**What to work on:**
In the data below, find the line containing "ATOM 228 C CA", then set down that line and every later line up to and including the line containing "ATOM 235 N N", exactly.

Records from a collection
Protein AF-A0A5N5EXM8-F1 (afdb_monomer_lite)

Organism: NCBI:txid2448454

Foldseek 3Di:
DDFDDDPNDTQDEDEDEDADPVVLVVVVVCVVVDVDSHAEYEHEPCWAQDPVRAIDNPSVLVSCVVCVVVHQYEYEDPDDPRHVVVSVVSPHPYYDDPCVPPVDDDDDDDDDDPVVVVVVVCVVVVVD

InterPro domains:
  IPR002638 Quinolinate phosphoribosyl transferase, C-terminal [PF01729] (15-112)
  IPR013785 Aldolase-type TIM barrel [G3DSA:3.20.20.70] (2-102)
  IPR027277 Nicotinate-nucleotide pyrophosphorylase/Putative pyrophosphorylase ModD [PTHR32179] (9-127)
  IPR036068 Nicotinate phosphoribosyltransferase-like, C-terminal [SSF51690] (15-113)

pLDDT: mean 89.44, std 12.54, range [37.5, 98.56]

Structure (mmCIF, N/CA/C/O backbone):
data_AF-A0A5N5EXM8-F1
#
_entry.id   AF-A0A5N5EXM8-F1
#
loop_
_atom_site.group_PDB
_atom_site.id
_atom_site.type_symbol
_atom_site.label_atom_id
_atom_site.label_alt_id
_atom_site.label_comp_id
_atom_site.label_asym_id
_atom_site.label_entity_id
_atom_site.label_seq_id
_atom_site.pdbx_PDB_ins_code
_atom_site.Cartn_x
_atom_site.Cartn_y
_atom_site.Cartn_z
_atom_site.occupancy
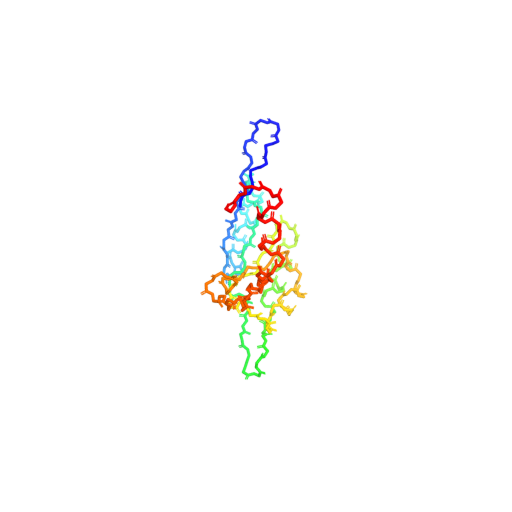
_atom_site.B_iso_or_equiv
_atom_site.auth_seq_id
_atom_site.auth_comp_id
_atom_site.auth_asym_id
_atom_site.auth_atom_id
_atom_site.pdbx_PDB_model_num
ATOM 1 N N . MET A 1 1 ? -4.804 11.416 -8.359 1.00 49.91 1 MET A N 1
ATOM 2 C CA . MET A 1 1 ? -5.907 12.029 -7.591 1.00 49.91 1 MET A CA 1
ATOM 3 C C . MET A 1 1 ? -6.946 12.555 -8.580 1.00 49.91 1 MET A C 1
ATOM 5 O O . MET A 1 1 ? -6.707 13.566 -9.232 1.00 49.91 1 MET A O 1
ATOM 9 N N . MET A 1 2 ? -8.022 11.794 -8.800 1.00 37.50 2 MET A N 1
ATOM 10 C CA . MET A 1 2 ? -9.098 12.139 -9.739 1.00 37.50 2 MET A CA 1
ATOM 11 C C . MET A 1 2 ? -10.148 12.976 -9.007 1.00 37.50 2 MET A C 1
ATOM 13 O O . MET A 1 2 ? -10.551 12.634 -7.904 1.00 37.50 2 MET A O 1
ATOM 17 N N . LYS A 1 3 ? -10.577 14.088 -9.606 1.00 45.25 3 LYS A N 1
ATOM 18 C CA . LYS A 1 3 ? -11.705 14.878 -9.104 1.00 45.25 3 LYS A CA 1
ATOM 19 C C . LYS A 1 3 ? -12.988 14.229 -9.613 1.00 45.25 3 LYS A C 1
ATOM 21 O O . LYS A 1 3 ? -13.165 14.152 -10.826 1.00 45.25 3 LYS A O 1
ATOM 26 N N . VAL A 1 4 ? -13.877 13.800 -8.722 1.00 53.84 4 VAL A N 1
ATOM 27 C CA . VAL A 1 4 ? -15.237 13.397 -9.103 1.00 53.84 4 VAL A CA 1
ATOM 28 C C . VAL A 1 4 ? -16.201 14.461 -8.597 1.00 53.84 4 VAL A C 1
ATOM 30 O O . VAL A 1 4 ? -16.301 14.720 -7.399 1.00 53.84 4 VAL A O 1
ATOM 33 N N . GLN A 1 5 ? -16.877 15.119 -9.534 1.00 46.78 5 GLN A N 1
ATOM 34 C CA . GLN A 1 5 ? -17.912 16.100 -9.242 1.00 46.78 5 GLN A CA 1
ATOM 35 C C . GLN A 1 5 ? -19.246 15.360 -9.153 1.00 46.78 5 GLN A C 1
ATOM 37 O O . GLN A 1 5 ? -19.756 14.883 -10.163 1.00 46.78 5 GLN A O 1
ATOM 42 N N . VAL A 1 6 ? -19.790 15.244 -7.942 1.00 57.97 6 VAL A N 1
ATOM 43 C CA . VAL A 1 6 ? -21.138 14.715 -7.702 1.00 57.97 6 VAL A CA 1
ATOM 44 C C . VAL A 1 6 ? -21.958 15.859 -7.113 1.00 57.97 6 VAL A C 1
ATOM 46 O O . VAL A 1 6 ? -21.540 16.481 -6.138 1.00 57.97 6 VAL A O 1
ATOM 49 N N . ASP A 1 7 ? -23.071 16.199 -7.762 1.00 62.25 7 ASP A N 1
ATOM 50 C CA . ASP A 1 7 ? -24.045 17.204 -7.307 1.00 62.25 7 ASP A CA 1
ATOM 51 C C . ASP A 1 7 ? -23.477 18.607 -7.011 1.00 62.25 7 ASP A C 1
ATOM 53 O O . ASP A 1 7 ? -23.943 19.320 -6.126 1.00 62.25 7 ASP A O 1
ATOM 57 N N . GLY A 1 8 ? -22.446 19.032 -7.750 1.00 61.28 8 GLY A N 1
ATOM 58 C CA . GLY A 1 8 ? -21.859 20.372 -7.605 1.00 61.28 8 GLY A CA 1
ATOM 59 C C . GLY A 1 8 ? -20.961 20.557 -6.374 1.00 61.28 8 GLY A C 1
ATOM 60 O O . GLY A 1 8 ? -20.442 21.653 -6.169 1.00 61.28 8 GLY A O 1
ATOM 61 N N . VAL A 1 9 ? -20.720 19.497 -5.596 1.00 61.97 9 VAL A N 1
ATOM 62 C CA . VAL A 1 9 ? -19.810 19.502 -4.446 1.00 61.97 9 VAL A CA 1
ATOM 63 C C . VAL A 1 9 ? -18.504 18.804 -4.829 1.00 61.97 9 VAL A C 1
ATOM 65 O O . VAL A 1 9 ? -18.501 17.682 -5.338 1.00 61.97 9 VAL A O 1
ATOM 68 N N . PHE A 1 10 ? -17.369 19.467 -4.594 1.00 64.44 10 PHE A N 1
ATOM 69 C CA . PHE A 1 10 ? -16.054 18.854 -4.777 1.00 64.44 10 PHE A CA 1
ATOM 70 C C . PHE A 1 10 ? -15.818 17.810 -3.684 1.00 64.44 10 PHE A C 1
ATOM 72 O O . PHE A 1 10 ? -15.645 18.156 -2.515 1.00 64.44 10 PHE A O 1
ATOM 79 N N . ARG A 1 11 ? -15.795 16.530 -4.066 1.00 64.25 11 ARG A N 1
ATOM 80 C CA . ARG A 1 11 ? -15.317 15.448 -3.206 1.00 64.25 11 ARG A CA 1
ATOM 81 C C . ARG A 1 11 ? -13.817 15.284 -3.428 1.00 64.25 11 ARG A C 1
ATOM 83 O O . ARG A 1 11 ? -13.375 15.065 -4.555 1.00 64.25 11 ARG A O 1
ATOM 90 N N . PHE A 1 12 ? -13.050 15.446 -2.359 1.00 76.94 12 PHE A N 1
ATOM 91 C CA . PHE A 1 12 ? -11.625 15.151 -2.340 1.00 76.94 12 PHE A CA 1
ATOM 92 C C . PHE A 1 12 ? -11.425 13.877 -1.538 1.00 76.94 12 PHE A C 1
ATOM 94 O O . PHE A 1 12 ? -11.773 13.836 -0.358 1.00 76.94 12 PHE A O 1
ATOM 101 N N . ASP A 1 13 ? -10.863 12.865 -2.185 1.00 81.75 13 ASP A N 1
ATOM 102 C CA . ASP A 1 13 ? -10.449 11.649 -1.503 1.00 81.75 13 ASP A CA 1
ATOM 103 C C . ASP A 1 13 ? -9.234 11.993 -0.642 1.00 81.75 13 ASP A C 1
ATOM 105 O O . ASP A 1 13 ? -8.198 12.428 -1.157 1.00 81.75 13 ASP A O 1
ATOM 109 N N . SER A 1 14 ? -9.381 11.870 0.678 1.00 91.00 14 SER A N 1
ATOM 110 C CA . SER A 1 14 ? -8.264 11.994 1.610 1.00 91.00 14 SER A CA 1
ATOM 111 C C . SER A 1 14 ? -7.818 10.623 2.104 1.00 91.00 14 SER A C 1
ATOM 113 O O . SER A 1 14 ? -8.627 9.709 2.299 1.00 91.00 14 SER A O 1
ATOM 115 N N . GLN A 1 15 ? -6.509 10.506 2.303 1.00 96.00 15 GLN A N 1
ATOM 116 C CA . GLN A 1 15 ? -5.807 9.330 2.800 1.00 96.00 15 GLN A CA 1
ATOM 117 C C . GLN A 1 15 ? -5.000 9.734 4.029 1.00 96.00 15 GLN A C 1
ATOM 119 O O . GLN A 1 15 ? -4.482 10.851 4.092 1.00 96.00 15 GLN A O 1
ATOM 124 N N . VAL A 1 16 ? -4.891 8.823 4.991 1.00 97.44 16 VAL A N 1
ATOM 125 C CA . VAL A 1 16 ? -4.040 8.983 6.172 1.00 97.44 16 VAL A CA 1
ATOM 126 C C . VAL A 1 16 ? -3.047 7.831 6.245 1.00 97.44 16 VAL A C 1
ATOM 128 O O . VAL A 1 16 ? -3.393 6.
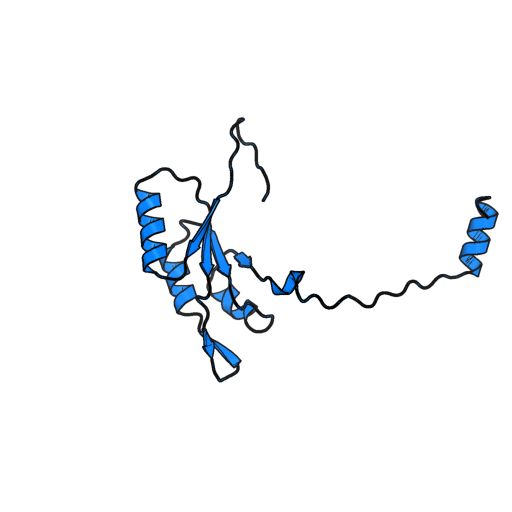697 5.924 1.00 97.44 16 VAL A O 1
ATOM 131 N N . GLU A 1 17 ? -1.813 8.126 6.636 1.00 98.25 17 GLU A N 1
ATOM 132 C CA . GLU A 1 17 ? -0.782 7.123 6.902 1.00 98.25 17 GLU A CA 1
ATOM 133 C C . GLU A 1 17 ? -0.829 6.689 8.365 1.00 98.25 17 GLU A C 1
ATOM 135 O O . GLU A 1 17 ? -1.009 7.518 9.256 1.00 98.25 17 GLU A O 1
ATOM 140 N N . THR A 1 18 ? -0.645 5.393 8.597 1.00 98.38 18 THR A N 1
ATOM 141 C CA . THR A 1 18 ? -0.538 4.781 9.920 1.00 98.38 18 THR A CA 1
ATOM 142 C C . THR A 1 18 ? 0.592 3.759 9.923 1.00 98.38 18 THR A C 1
ATOM 144 O O . THR A 1 18 ? 0.847 3.090 8.922 1.00 98.38 18 THR A O 1
ATOM 147 N N . ARG A 1 19 ? 1.265 3.637 11.063 1.00 97.75 19 ARG A N 1
ATOM 148 C CA . ARG A 1 19 ? 2.423 2.763 11.297 1.00 97.75 19 ARG A CA 1
ATOM 149 C C . ARG A 1 19 ? 2.211 1.822 12.475 1.00 97.75 19 ARG A C 1
ATOM 151 O O . ARG A 1 19 ? 2.975 0.880 12.663 1.00 97.75 19 ARG A O 1
ATOM 158 N N . THR A 1 20 ? 1.182 2.067 13.284 1.00 98.06 20 THR A N 1
ATOM 159 C CA . THR A 1 20 ? 0.875 1.279 14.482 1.00 98.06 20 THR A CA 1
ATOM 160 C C . THR A 1 20 ? -0.620 0.999 14.599 1.00 98.06 20 THR A C 1
ATOM 162 O O . THR A 1 20 ? -1.446 1.728 14.049 1.00 98.06 20 THR A O 1
ATOM 165 N N . PHE A 1 21 ? -0.985 -0.038 15.356 1.00 98.38 21 PHE A N 1
ATOM 166 C CA . PHE A 1 21 ? -2.390 -0.332 15.651 1.00 98.38 21 PHE A CA 1
ATOM 167 C C . PHE A 1 21 ? -3.078 0.801 16.417 1.00 98.38 21 PHE A C 1
ATOM 169 O O . PHE A 1 21 ? -4.220 1.120 16.112 1.00 98.38 21 PHE A O 1
ATOM 176 N N . GLU A 1 22 ? -2.370 1.465 17.335 1.00 98.44 22 GLU A N 1
ATOM 177 C CA . GLU A 1 22 ? -2.905 2.606 18.088 1.00 98.44 22 GLU A CA 1
ATOM 178 C C . GLU A 1 22 ? -3.304 3.765 17.156 1.00 98.44 22 GLU A C 1
ATOM 180 O O . GLU A 1 22 ? -4.329 4.415 17.352 1.00 98.44 22 GLU A O 1
ATOM 185 N N . GLU A 1 23 ? -2.518 4.025 16.108 1.00 98.56 23 GLU A N 1
ATOM 186 C CA . GLU A 1 23 ? -2.862 5.032 15.099 1.00 98.56 23 GLU A CA 1
ATOM 187 C C . GLU A 1 23 ? -4.089 4.626 14.277 1.00 98.56 23 GLU A C 1
ATOM 189 O O . GLU A 1 23 ? -4.958 5.466 14.040 1.00 98.56 23 GLU A O 1
ATOM 194 N N . ILE A 1 24 ? -4.207 3.349 13.893 1.00 98.44 24 ILE A N 1
ATOM 195 C CA . ILE A 1 24 ? -5.405 2.833 13.210 1.00 98.44 24 ILE A CA 1
ATOM 196 C C . ILE A 1 24 ? -6.636 3.015 14.103 1.00 98.44 24 ILE A C 1
ATOM 198 O O . ILE A 1 24 ? -7.655 3.535 13.650 1.00 98.44 24 ILE A O 1
ATOM 202 N N . GLU A 1 25 ? -6.550 2.631 15.376 1.00 98.44 25 GLU A N 1
ATOM 203 C CA . GLU A 1 25 ? -7.645 2.769 16.340 1.00 98.44 25 GLU A CA 1
ATOM 204 C C . GLU A 1 25 ? -8.081 4.228 16.498 1.00 98.44 25 GLU A C 1
ATOM 206 O O . GLU A 1 25 ? -9.276 4.510 16.429 1.00 98.44 25 GLU A O 1
ATOM 211 N N . LYS A 1 26 ? -7.133 5.169 16.596 1.00 98.25 26 LYS A N 1
ATOM 212 C CA . LYS A 1 26 ? -7.428 6.613 16.641 1.00 98.25 26 LYS A CA 1
ATOM 213 C C . LYS A 1 26 ? -8.160 7.099 15.394 1.00 98.25 26 LYS A C 1
ATOM 215 O O . LYS A 1 26 ? -9.089 7.900 15.498 1.00 98.25 26 LYS A O 1
ATOM 220 N N . VAL A 1 27 ? -7.767 6.622 14.211 1.00 97.56 27 VAL A N 1
ATOM 221 C CA . VAL A 1 27 ? -8.450 6.964 12.954 1.00 97.56 27 VAL A CA 1
ATOM 222 C C . VAL A 1 27 ? -9.884 6.430 12.954 1.00 97.56 27 VAL A C 1
ATOM 224 O O . VAL A 1 27 ? -10.813 7.162 12.603 1.00 97.56 27 VAL A O 1
ATOM 227 N N . LEU A 1 28 ? -10.080 5.179 13.377 1.00 97.38 28 LEU A N 1
ATOM 228 C CA . LEU A 1 28 ? -11.401 4.554 13.462 1.00 97.38 28 LEU A CA 1
ATOM 229 C C . LEU A 1 28 ? -12.298 5.251 14.495 1.00 97.38 28 LEU A C 1
ATOM 231 O O . LEU A 1 28 ? -13.473 5.498 14.217 1.00 97.38 28 LEU A O 1
ATOM 235 N N . GLU A 1 29 ? -11.750 5.611 15.656 1.00 97.38 29 GLU A N 1
ATOM 236 C CA . GLU A 1 29 ? -12.457 6.365 16.691 1.00 97.38 29 GLU A CA 1
ATOM 237 C C . GLU A 1 29 ? -12.905 7.728 16.155 1.00 97.38 29 GLU A C 1
ATOM 239 O O . GLU A 1 29 ? -14.099 8.043 16.190 1.00 97.38 29 GLU A O 1
ATOM 244 N N . TYR A 1 30 ? -11.982 8.501 15.575 1.00 95.88 30 TYR A N 1
ATOM 245 C CA . TYR A 1 30 ? -12.284 9.808 14.995 1.00 95.88 30 TYR A CA 1
ATOM 246 C C . TYR A 1 30 ? -13.385 9.721 13.930 1.00 95.88 30 TYR A C 1
ATOM 248 O O . TYR A 1 30 ? -14.337 10.506 13.943 1.00 95.88 30 TYR A O 1
ATOM 256 N N . ALA A 1 31 ? -13.291 8.735 13.035 1.00 94.31 31 ALA A N 1
ATOM 257 C CA . ALA A 1 31 ? -14.278 8.508 11.988 1.00 94.31 31 ALA A CA 1
ATOM 258 C C . ALA A 1 31 ? -15.656 8.082 12.516 1.00 94.31 31 ALA A C 1
ATOM 260 O O . ALA A 1 31 ? -16.668 8.364 11.876 1.00 94.31 31 ALA A O 1
ATOM 261 N N . SER A 1 32 ? -15.714 7.409 13.668 1.00 94.38 32 SER A N 1
ATOM 262 C CA . SER A 1 32 ? -16.983 7.021 14.295 1.00 94.38 32 SER A CA 1
ATOM 263 C C . SER A 1 32 ? -17.715 8.206 14.933 1.00 94.38 32 SER A C 1
ATOM 265 O O . SER A 1 32 ? -18.943 8.218 14.991 1.00 94.38 32 SER A O 1
ATOM 267 N N . GLN A 1 33 ? -16.967 9.215 15.387 1.00 95.38 33 GLN A N 1
ATOM 268 C CA . GLN A 1 33 ? -17.500 10.383 16.093 1.00 95.38 33 GLN A CA 1
ATOM 269 C C . GLN A 1 33 ? -17.756 11.571 15.159 1.00 95.38 33 GLN A C 1
ATOM 271 O O . GLN A 1 33 ? -18.595 12.423 15.450 1.00 95.38 33 GLN A O 1
ATOM 276 N N . THR A 1 34 ? -17.040 11.640 14.034 1.00 91.06 34 THR A N 1
ATOM 277 C CA . THR A 1 34 ? -17.049 12.793 13.132 1.00 91.06 34 THR A CA 1
ATOM 278 C C . THR A 1 34 ? -17.334 12.367 11.701 1.00 91.06 34 THR A C 1
ATOM 280 O O . THR A 1 34 ? -16.750 11.420 11.180 1.00 91.06 34 THR A O 1
ATOM 283 N N . LYS A 1 35 ? -18.178 13.134 11.003 1.00 88.62 35 LYS A N 1
ATOM 284 C CA . LYS A 1 35 ? -18.320 12.990 9.553 1.00 88.62 35 LYS A CA 1
ATOM 285 C C . LYS A 1 35 ? -17.009 13.403 8.878 1.00 88.62 35 LYS A C 1
ATOM 287 O O . LYS A 1 35 ? -16.699 14.589 8.808 1.00 88.62 35 LYS A O 1
ATOM 292 N N . THR A 1 36 ? -16.262 12.427 8.379 1.00 88.75 36 THR A N 1
ATOM 293 C CA . THR A 1 36 ? -14.971 12.629 7.711 1.00 88.75 36 THR A CA 1
ATOM 294 C C . THR A 1 36 ? -15.072 12.413 6.199 1.00 88.75 36 THR A C 1
ATOM 296 O O . THR A 1 36 ? -15.945 11.691 5.718 1.00 88.75 36 THR A O 1
ATOM 299 N N . SER A 1 37 ? -14.181 13.057 5.442 1.00 89.62 37 SER A N 1
ATOM 300 C CA . SER A 1 37 ? -13.953 12.781 4.017 1.00 89.62 37 SER A CA 1
ATOM 301 C C . SER A 1 37 ? -12.867 11.728 3.786 1.00 89.62 37 SER A C 1
ATOM 303 O O . SER A 1 37 ? -12.505 11.488 2.639 1.00 89.62 37 SER A O 1
ATOM 305 N N . LEU A 1 38 ? -12.315 11.148 4.859 1.00 93.44 38 LEU A N 1
ATOM 306 C CA . LEU A 1 38 ? -11.308 10.100 4.774 1.00 93.44 38 LEU A CA 1
ATOM 307 C C . LEU A 1 38 ? -11.868 8.907 4.001 1.00 93.44 38 LEU A C 1
ATOM 309 O O . LEU A 1 38 ? -12.969 8.436 4.275 1.00 93.44 38 LEU A O 1
ATOM 313 N N . THR A 1 3
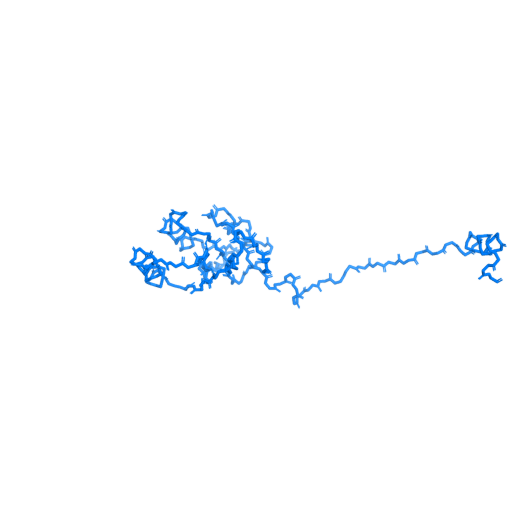9 ? -11.092 8.435 3.036 1.00 94.75 39 THR A N 1
ATOM 314 C CA . THR A 1 39 ? -11.471 7.324 2.152 1.00 94.75 39 THR A CA 1
ATOM 315 C C . THR A 1 39 ? -10.572 6.110 2.343 1.00 94.75 39 THR A C 1
ATOM 317 O O . THR A 1 39 ? -11.027 4.979 2.177 1.00 94.75 39 THR A O 1
ATOM 320 N N . ARG A 1 40 ? -9.317 6.336 2.753 1.00 97.12 40 ARG A N 1
ATOM 321 C CA . ARG A 1 40 ? -8.279 5.310 2.780 1.00 97.12 40 ARG A CA 1
ATOM 322 C C . ARG A 1 40 ? -7.335 5.446 3.966 1.00 97.12 40 ARG A C 1
ATOM 324 O O . ARG A 1 40 ? -6.943 6.556 4.331 1.00 97.12 40 ARG A O 1
ATOM 331 N N . ILE A 1 41 ? -6.915 4.304 4.498 1.00 98.38 41 ILE A N 1
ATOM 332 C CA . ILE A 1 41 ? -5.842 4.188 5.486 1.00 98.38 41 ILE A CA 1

**Written response:**
ATOM 228 C CA . LEU A 1 28 ? -11.401 4.554 13.462 1.00 97.38 28 LEU A CA 1
ATOM 229 C C . LEU A 1 28 ? -12.298 5.251 14.495 1.00 97.38 28 LEU A C 1
ATOM 231 O O . LEU A 1 28 ? -13.473 5.498 14.217 1.00 97.38 28 LEU A O 1
ATOM 235 N N . GLU A 1 29 ? -11.750 5.611 15.656 1.00 97.38 29 GLU A N 1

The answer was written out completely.